O edema agudo é o acúmulo de líquido dentro dos pulmões, que ocorre pela insuficiência cardíaca grave. Quando o coração está tão fraco, que não consegue mais bombear o sangue, acumulando esse líquido nos pulmões.

No EAP é comum a presença de falta de ar associada a tosse com secreção rosa, saindo pela boca, devido a esse acúmulo de líquido. É uma emergência médica, que deve ser tratada imediatamente, e mesmo com o tratamento adequado, a taxa de mortalidade é bastante alta.

4. Embolia pulmonar

A embolia pulmonar geralmente é causada por um coágulo sanguíneo que se desprende de um vaso da perna e chega ao pulmão. Doença grave, potencialmente fatal e portanto, requer atenção médica imediata.

Os sintomas são de falta de ar súbita, dor no peito, que não melhora com analgésicos, pode haver dor e edema na perna, tosse seca, chiado e dor no peito. Nos casos mais graves, suor frio, taquicardia, pele com coloração azulada e perda da consciência.

O tratamento é feito com anticoagulantes por via endovenosa e monitoramento cardíaco e pulmonar. Alguns casos pode ser necessário intubação orotraqueal, para manter a respiração e oxigenação do corpo, adequadas.

5. Síndrome coronariana

A doença arterial coronariana, também conhecida como angina, ocorre devido ao estreitamento, obstrução ou endurecimento das artérias coronárias, responsáveis pela irrigação sanguínea do coração. Essa condição provoca uma diminuição do fluxo sanguíneo para o músculo cardíaco, podendo causar infarto.

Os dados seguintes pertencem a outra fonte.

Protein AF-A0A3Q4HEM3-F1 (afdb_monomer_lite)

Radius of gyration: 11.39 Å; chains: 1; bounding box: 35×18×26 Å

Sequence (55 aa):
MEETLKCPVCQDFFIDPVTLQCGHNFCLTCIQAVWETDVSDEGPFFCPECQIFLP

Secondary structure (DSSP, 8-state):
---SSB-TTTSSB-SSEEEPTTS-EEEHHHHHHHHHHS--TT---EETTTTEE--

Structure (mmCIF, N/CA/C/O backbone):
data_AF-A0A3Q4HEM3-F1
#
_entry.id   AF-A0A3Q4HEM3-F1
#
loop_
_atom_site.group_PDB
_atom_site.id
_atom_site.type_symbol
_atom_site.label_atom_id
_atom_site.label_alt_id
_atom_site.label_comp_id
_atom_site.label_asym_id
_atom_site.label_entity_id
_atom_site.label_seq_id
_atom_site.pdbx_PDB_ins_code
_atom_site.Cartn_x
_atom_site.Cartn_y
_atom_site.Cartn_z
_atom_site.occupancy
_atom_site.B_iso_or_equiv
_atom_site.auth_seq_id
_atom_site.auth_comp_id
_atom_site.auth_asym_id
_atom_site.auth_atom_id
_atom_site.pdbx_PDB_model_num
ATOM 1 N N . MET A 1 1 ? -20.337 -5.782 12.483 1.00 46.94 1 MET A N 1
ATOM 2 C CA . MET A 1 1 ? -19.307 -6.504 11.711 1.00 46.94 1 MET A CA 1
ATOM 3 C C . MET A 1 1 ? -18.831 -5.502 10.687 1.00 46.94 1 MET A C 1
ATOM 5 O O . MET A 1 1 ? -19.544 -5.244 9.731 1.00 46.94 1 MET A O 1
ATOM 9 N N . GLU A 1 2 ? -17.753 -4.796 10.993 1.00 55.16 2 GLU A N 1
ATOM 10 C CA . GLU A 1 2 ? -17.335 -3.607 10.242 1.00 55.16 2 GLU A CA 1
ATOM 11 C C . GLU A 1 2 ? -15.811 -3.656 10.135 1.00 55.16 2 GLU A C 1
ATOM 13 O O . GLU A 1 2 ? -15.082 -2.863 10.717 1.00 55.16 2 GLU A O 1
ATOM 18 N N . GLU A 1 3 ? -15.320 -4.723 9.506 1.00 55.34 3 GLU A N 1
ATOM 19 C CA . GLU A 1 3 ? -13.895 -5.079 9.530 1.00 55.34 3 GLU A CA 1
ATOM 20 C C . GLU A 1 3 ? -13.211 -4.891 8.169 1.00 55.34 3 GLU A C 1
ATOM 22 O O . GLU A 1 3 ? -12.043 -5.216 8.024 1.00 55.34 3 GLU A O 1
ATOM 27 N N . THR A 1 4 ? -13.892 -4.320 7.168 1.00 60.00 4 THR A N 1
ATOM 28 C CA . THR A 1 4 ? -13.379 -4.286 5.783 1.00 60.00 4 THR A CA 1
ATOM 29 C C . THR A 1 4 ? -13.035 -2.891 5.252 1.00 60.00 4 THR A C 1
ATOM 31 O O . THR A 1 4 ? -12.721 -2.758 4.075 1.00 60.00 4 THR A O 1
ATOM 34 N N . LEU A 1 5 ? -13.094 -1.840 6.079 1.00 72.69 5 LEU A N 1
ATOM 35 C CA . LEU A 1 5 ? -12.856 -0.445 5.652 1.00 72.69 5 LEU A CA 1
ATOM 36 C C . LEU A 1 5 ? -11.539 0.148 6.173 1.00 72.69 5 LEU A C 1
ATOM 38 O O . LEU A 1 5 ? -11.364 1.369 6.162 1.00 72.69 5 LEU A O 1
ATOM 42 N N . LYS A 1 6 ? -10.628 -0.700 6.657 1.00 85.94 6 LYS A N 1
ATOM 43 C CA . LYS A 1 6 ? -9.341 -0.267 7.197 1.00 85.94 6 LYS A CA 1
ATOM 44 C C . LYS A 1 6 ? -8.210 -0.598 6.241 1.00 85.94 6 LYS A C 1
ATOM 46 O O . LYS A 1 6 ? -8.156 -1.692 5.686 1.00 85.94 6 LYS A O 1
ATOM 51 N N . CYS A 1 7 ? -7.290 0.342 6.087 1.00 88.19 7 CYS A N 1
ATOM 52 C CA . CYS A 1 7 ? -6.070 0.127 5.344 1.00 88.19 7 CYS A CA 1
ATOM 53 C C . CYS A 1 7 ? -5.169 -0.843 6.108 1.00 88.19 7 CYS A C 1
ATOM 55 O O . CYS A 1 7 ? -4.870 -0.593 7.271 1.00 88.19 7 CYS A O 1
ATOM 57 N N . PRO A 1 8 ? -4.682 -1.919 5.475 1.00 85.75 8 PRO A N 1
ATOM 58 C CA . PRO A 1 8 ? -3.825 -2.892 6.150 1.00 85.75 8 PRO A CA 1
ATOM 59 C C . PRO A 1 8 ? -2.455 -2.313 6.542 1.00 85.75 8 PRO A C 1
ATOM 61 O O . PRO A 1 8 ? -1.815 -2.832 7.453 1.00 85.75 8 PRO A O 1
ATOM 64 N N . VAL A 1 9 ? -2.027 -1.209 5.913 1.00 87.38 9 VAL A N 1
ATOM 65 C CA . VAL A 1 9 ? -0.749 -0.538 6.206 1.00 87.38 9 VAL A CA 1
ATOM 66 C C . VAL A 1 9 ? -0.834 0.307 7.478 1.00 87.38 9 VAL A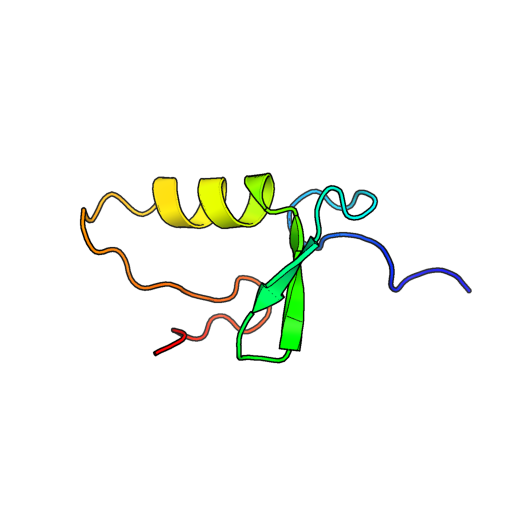 C 1
ATOM 68 O O . VAL A 1 9 ? -0.014 0.132 8.372 1.00 87.38 9 VAL A O 1
ATOM 71 N N . CYS A 1 10 ? -1.816 1.211 7.591 1.00 90.38 10 CYS A N 1
ATOM 72 C CA . CYS A 1 10 ? -1.973 2.055 8.785 1.00 90.38 10 CYS A CA 1
ATOM 73 C C . CYS A 1 10 ? -2.955 1.499 9.827 1.00 90.38 10 CYS A C 1
ATOM 75 O O . CYS A 1 10 ? -3.038 2.049 10.918 1.00 90.38 10 CYS A O 1
ATOM 77 N N . GLN A 1 11 ? -3.686 0.423 9.516 1.00 88.12 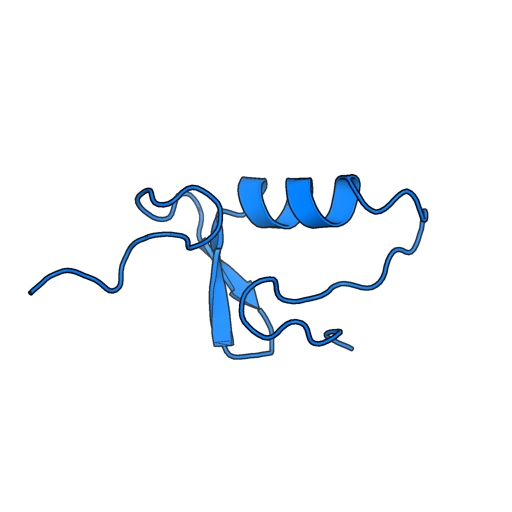11 GLN A N 1
ATOM 78 C CA . GLN A 1 11 ? -4.742 -0.176 10.353 1.00 88.12 11 GLN A CA 1
ATOM 79 C C . GLN A 1 11 ? -5.878 0.803 10.725 1.00 88.12 11 GLN A C 1
ATOM 81 O O . GLN A 1 11 ? -6.667 0.548 11.639 1.00 88.12 11 GLN A O 1
ATOM 86 N N . ASP A 1 12 ? -5.999 1.891 9.963 1.00 89.19 12 ASP A N 1
ATOM 87 C CA . ASP A 1 12 ? -6.974 2.969 10.120 1.00 89.19 12 ASP A CA 1
ATOM 88 C C . ASP A 1 12 ? -7.924 3.036 8.926 1.00 89.19 12 ASP A C 1
ATOM 90 O O . ASP A 1 12 ? -7.717 2.371 7.911 1.00 89.19 12 ASP A O 1
ATOM 94 N N . PHE A 1 13 ? -8.988 3.831 9.040 1.00 87.12 13 PHE A N 1
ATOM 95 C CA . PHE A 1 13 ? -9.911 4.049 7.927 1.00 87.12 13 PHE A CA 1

Por isso, por vezes é chamada de "princípio de infarto". Realmente é o estágio inicial, que se não for tratado, om a liberação desse entupimento, evolui com o infarto agudo do coração.

A doença arterial coronariana só manifesta sintomas quando o fluxo de sangue para o coração diminui o bastante para causar sofrimento ou morte do músculo cardíaco (infarto). São eles, a falta de ar, dor no peito, que podem irradiar para braço e mandíbula, suor excessivo, náuseas, vômitos, palidez e batimentos cardíacos acelerados.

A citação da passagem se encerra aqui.